MATERIAL FOR THIS TASK Block Start

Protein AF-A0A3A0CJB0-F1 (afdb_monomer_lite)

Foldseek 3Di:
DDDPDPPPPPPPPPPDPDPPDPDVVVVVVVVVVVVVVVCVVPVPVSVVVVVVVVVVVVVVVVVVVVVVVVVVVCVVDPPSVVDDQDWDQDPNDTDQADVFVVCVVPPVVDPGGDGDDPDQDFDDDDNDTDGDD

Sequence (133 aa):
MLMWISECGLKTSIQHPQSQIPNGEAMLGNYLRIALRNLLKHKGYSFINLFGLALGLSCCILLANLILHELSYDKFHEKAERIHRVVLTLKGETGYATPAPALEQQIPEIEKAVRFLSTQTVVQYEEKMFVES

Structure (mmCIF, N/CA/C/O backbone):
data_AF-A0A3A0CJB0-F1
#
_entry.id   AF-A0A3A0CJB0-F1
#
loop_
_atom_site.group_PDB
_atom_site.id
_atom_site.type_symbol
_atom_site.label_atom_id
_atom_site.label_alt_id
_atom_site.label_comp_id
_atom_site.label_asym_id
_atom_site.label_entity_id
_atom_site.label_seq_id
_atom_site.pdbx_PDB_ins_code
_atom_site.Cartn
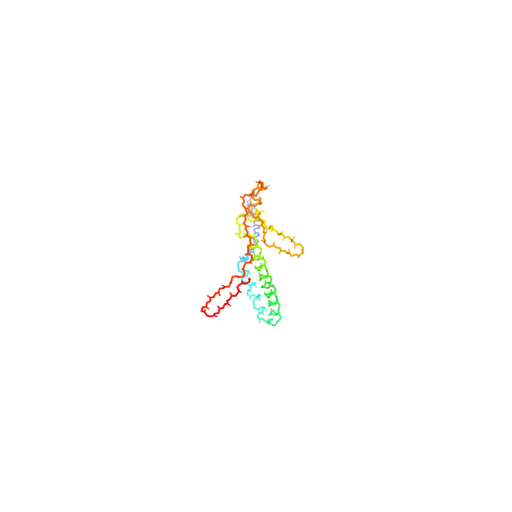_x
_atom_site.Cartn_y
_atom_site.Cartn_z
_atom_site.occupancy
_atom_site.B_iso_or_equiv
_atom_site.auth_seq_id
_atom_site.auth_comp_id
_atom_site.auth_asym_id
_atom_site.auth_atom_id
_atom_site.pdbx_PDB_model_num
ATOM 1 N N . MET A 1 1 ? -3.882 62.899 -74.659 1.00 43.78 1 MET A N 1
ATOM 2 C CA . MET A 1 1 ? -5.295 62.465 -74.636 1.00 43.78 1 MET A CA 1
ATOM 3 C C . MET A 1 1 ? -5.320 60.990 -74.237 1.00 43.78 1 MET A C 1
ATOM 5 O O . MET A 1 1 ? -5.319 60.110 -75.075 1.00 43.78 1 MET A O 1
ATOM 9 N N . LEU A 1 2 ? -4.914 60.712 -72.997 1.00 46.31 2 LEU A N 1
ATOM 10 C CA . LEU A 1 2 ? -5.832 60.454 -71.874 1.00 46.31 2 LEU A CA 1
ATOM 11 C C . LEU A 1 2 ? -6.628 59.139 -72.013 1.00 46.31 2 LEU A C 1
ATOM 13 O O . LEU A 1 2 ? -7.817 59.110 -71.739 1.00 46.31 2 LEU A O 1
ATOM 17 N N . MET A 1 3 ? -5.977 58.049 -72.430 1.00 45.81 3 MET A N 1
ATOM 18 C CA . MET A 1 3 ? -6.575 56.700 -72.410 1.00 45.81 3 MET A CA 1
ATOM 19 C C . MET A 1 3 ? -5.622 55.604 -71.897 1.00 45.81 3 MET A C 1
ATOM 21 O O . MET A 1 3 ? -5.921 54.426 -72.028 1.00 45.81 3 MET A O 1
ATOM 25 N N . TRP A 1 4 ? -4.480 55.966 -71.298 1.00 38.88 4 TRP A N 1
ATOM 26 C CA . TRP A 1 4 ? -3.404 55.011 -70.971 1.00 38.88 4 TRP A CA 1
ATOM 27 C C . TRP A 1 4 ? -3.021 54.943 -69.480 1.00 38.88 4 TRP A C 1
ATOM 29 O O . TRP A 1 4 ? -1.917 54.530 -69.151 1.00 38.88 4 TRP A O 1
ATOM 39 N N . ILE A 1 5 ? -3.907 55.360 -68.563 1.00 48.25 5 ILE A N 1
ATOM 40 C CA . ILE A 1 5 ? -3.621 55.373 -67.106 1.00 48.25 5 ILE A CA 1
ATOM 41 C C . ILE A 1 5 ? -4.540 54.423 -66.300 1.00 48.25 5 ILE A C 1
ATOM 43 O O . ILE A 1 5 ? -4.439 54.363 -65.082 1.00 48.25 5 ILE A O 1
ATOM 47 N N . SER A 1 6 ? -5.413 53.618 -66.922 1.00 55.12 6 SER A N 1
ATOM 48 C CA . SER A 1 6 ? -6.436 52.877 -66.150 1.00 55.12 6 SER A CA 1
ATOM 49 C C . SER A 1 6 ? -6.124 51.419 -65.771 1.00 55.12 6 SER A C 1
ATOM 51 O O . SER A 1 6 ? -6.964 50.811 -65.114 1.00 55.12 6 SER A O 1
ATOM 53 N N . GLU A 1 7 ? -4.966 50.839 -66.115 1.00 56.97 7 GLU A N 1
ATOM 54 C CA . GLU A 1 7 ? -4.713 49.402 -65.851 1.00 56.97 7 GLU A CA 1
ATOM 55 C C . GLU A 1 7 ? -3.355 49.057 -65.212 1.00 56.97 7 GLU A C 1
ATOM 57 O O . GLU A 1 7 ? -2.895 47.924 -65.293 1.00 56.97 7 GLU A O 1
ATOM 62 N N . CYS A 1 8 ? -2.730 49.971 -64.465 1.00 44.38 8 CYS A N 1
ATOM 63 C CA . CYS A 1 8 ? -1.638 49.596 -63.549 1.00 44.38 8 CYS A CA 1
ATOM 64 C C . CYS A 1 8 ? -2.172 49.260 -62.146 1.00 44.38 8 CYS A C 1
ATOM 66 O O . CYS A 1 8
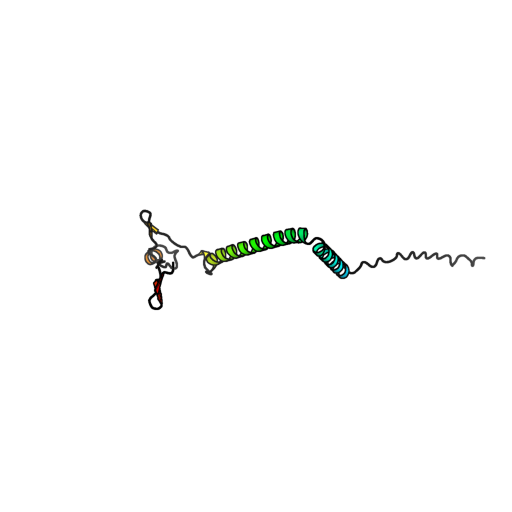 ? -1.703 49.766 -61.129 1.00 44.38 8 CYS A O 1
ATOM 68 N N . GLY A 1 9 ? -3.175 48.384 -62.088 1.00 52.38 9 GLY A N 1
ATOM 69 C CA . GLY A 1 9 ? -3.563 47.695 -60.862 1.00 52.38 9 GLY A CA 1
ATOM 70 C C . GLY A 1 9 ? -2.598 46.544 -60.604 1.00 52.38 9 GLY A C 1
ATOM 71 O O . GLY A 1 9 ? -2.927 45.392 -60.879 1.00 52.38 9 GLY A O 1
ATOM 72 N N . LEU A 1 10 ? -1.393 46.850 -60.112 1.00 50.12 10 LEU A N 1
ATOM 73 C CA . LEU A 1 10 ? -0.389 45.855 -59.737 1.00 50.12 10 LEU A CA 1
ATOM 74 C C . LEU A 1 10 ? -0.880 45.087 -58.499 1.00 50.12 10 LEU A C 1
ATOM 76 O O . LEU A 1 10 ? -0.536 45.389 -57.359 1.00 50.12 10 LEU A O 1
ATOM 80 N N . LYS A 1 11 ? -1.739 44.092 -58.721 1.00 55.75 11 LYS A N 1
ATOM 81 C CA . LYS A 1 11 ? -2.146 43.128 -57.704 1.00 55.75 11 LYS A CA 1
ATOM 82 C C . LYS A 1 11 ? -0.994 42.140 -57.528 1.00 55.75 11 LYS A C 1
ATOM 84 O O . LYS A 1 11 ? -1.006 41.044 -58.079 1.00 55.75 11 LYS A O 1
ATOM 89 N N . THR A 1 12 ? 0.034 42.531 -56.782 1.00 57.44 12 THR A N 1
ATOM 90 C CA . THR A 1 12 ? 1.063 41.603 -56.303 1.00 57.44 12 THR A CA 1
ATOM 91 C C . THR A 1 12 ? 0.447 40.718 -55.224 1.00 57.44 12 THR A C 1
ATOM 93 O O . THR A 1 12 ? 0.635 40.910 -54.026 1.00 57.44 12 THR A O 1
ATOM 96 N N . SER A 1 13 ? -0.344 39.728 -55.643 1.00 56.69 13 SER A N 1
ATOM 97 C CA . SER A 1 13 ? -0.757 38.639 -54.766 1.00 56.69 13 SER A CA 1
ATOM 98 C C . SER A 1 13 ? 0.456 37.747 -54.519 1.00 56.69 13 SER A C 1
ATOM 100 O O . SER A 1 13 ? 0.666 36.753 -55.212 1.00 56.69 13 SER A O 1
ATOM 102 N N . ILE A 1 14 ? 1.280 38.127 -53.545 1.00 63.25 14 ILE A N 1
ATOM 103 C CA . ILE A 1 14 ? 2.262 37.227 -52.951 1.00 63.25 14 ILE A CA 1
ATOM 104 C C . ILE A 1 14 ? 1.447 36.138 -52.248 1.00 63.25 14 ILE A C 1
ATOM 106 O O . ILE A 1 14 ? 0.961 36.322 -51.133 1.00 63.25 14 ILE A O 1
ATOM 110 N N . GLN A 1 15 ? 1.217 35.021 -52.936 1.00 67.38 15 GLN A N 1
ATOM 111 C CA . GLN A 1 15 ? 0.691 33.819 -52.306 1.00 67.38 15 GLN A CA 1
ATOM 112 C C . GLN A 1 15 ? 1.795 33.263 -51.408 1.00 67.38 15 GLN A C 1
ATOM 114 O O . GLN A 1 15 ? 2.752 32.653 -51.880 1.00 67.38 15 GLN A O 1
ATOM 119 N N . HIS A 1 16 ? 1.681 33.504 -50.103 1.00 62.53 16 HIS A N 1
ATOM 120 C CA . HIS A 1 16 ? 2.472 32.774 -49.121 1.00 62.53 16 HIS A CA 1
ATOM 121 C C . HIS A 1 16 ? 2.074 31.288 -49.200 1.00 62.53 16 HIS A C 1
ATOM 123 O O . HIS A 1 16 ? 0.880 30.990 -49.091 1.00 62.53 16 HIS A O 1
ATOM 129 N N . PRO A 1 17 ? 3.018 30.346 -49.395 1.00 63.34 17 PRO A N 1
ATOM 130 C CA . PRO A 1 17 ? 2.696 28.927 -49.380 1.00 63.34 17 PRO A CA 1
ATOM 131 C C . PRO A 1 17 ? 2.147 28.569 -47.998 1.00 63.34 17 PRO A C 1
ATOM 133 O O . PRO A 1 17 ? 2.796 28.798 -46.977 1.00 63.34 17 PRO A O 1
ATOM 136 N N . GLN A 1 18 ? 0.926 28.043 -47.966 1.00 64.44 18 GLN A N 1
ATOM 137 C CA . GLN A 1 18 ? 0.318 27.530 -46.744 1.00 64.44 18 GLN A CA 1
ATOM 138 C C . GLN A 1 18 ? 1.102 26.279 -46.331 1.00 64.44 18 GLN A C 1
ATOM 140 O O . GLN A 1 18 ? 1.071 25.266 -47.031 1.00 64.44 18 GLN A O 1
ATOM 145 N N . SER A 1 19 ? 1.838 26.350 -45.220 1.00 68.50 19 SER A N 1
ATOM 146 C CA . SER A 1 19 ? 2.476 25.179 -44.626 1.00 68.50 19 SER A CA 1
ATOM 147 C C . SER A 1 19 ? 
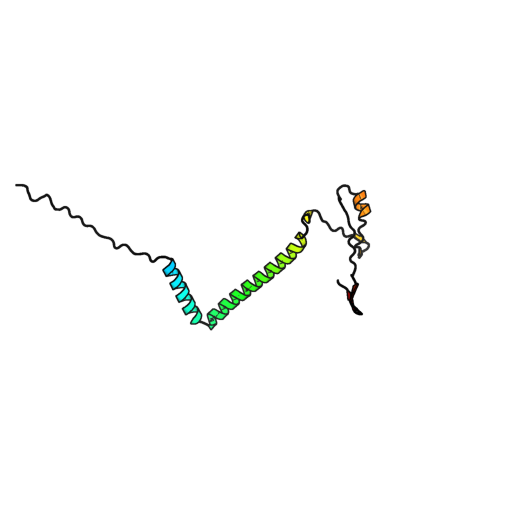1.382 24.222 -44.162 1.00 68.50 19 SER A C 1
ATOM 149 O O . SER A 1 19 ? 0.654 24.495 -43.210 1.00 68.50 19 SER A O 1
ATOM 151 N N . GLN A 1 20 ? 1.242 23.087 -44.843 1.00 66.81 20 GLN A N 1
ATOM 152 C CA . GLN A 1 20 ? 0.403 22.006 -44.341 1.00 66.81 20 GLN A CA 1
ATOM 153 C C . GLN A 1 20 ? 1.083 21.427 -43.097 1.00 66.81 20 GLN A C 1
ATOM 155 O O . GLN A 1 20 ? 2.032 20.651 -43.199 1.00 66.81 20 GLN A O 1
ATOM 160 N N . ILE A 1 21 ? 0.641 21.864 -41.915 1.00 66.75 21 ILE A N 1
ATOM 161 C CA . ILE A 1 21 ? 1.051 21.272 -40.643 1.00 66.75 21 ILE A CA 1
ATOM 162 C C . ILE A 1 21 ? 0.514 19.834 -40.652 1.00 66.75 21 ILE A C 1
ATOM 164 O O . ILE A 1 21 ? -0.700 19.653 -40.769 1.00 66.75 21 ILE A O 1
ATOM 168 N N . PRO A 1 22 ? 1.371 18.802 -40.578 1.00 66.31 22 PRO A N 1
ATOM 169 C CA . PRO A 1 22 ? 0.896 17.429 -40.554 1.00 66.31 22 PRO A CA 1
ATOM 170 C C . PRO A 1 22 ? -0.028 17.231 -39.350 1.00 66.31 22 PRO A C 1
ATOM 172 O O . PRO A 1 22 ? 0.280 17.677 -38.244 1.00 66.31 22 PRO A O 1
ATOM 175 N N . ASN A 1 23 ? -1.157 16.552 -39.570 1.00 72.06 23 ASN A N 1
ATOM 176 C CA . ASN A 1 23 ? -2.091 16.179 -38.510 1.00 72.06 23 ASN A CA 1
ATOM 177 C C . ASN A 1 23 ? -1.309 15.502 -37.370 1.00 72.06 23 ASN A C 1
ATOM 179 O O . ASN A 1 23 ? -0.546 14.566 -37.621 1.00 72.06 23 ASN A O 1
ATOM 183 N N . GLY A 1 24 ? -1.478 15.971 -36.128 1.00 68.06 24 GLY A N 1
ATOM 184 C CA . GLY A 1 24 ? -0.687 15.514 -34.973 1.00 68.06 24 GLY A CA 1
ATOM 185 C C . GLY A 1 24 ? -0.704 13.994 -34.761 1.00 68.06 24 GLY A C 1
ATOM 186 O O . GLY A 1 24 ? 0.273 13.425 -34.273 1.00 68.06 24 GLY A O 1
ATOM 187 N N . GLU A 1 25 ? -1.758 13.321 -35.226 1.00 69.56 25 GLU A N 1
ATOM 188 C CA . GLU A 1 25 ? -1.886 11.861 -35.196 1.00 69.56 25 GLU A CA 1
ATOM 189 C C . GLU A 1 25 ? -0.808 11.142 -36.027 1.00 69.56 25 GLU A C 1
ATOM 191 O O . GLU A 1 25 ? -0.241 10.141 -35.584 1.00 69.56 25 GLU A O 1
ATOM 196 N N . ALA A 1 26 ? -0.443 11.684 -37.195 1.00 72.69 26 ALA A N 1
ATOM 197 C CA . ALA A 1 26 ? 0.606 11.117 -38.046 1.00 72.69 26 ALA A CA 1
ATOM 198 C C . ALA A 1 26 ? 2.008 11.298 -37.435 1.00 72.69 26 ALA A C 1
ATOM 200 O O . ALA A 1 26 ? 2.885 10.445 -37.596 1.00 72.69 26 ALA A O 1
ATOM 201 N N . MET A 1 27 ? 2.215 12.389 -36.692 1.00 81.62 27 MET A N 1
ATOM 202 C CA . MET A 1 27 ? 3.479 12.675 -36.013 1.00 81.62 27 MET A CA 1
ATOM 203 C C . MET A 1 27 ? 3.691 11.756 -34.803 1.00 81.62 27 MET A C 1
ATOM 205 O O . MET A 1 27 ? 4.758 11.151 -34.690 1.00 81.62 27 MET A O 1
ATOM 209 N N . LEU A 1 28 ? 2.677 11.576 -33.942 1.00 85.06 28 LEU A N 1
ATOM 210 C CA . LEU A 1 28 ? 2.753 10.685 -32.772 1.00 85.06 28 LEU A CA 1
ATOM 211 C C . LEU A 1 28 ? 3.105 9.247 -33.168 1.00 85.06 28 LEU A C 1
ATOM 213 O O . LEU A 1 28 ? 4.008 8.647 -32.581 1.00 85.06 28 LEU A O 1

MATERIAL FOR THIS TASK Block End
MATERIAL FOR THIS TASK Block Start

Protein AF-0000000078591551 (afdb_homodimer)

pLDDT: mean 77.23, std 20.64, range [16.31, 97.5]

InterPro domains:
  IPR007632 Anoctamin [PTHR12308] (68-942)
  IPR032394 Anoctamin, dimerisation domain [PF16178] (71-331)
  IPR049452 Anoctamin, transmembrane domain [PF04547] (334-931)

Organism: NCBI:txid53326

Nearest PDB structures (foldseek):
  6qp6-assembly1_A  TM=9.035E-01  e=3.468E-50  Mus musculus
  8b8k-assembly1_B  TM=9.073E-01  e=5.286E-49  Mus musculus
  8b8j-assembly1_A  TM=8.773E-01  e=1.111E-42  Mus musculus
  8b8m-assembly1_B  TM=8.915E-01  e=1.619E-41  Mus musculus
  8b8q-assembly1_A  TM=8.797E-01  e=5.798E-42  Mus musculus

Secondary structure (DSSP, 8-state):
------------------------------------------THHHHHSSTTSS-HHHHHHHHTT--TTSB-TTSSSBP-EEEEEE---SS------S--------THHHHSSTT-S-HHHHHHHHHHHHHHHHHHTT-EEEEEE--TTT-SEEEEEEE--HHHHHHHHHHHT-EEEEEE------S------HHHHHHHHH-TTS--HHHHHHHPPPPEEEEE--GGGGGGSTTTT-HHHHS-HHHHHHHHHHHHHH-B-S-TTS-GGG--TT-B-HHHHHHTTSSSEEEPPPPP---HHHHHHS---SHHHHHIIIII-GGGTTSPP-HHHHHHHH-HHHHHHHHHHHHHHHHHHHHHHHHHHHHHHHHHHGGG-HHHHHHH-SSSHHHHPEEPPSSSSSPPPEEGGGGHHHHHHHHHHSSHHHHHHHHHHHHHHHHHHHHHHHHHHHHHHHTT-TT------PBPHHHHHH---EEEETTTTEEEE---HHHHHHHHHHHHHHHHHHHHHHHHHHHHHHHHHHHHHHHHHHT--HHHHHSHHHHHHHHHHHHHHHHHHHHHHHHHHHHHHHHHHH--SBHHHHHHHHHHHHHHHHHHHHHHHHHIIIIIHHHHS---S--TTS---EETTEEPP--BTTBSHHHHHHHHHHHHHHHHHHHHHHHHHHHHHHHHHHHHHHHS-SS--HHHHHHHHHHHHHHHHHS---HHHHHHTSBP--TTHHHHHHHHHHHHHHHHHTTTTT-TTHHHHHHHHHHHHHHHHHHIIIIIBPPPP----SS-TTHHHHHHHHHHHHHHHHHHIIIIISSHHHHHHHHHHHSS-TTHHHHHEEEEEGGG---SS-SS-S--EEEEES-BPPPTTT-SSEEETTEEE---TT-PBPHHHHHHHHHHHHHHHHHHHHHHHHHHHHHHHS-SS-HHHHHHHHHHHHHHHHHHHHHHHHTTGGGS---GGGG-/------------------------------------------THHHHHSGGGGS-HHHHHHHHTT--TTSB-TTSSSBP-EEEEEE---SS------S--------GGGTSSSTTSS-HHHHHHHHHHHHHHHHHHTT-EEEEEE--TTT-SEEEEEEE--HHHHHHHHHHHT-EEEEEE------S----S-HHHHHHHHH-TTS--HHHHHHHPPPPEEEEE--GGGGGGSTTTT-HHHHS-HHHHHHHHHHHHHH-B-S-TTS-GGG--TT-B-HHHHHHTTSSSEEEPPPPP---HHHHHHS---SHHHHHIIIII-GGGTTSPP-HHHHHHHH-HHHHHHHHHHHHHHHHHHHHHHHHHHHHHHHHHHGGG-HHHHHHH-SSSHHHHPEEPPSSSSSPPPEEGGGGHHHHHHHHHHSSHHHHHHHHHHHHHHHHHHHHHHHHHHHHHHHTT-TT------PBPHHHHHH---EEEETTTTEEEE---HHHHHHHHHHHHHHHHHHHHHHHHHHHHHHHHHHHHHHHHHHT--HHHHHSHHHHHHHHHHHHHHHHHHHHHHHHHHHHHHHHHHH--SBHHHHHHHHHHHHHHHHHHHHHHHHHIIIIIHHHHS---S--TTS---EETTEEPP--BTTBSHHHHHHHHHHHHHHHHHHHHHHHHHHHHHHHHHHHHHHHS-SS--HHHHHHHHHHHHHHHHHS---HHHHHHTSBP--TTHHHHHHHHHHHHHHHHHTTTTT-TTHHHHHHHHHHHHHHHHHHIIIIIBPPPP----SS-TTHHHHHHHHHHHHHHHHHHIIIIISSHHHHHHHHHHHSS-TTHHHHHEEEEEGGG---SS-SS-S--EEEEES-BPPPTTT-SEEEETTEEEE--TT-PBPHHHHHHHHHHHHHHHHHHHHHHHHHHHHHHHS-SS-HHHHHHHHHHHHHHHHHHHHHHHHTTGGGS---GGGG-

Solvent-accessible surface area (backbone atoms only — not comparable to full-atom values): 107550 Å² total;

MATERIAL FOR THIS TASK Block End

Return each line from the records that includes the word "Protein".

Protein AF-A0A3A0CJB0-F1 (afdb_monomer_lite)
Protein AF-0000000078591551 (afdb_homodimer)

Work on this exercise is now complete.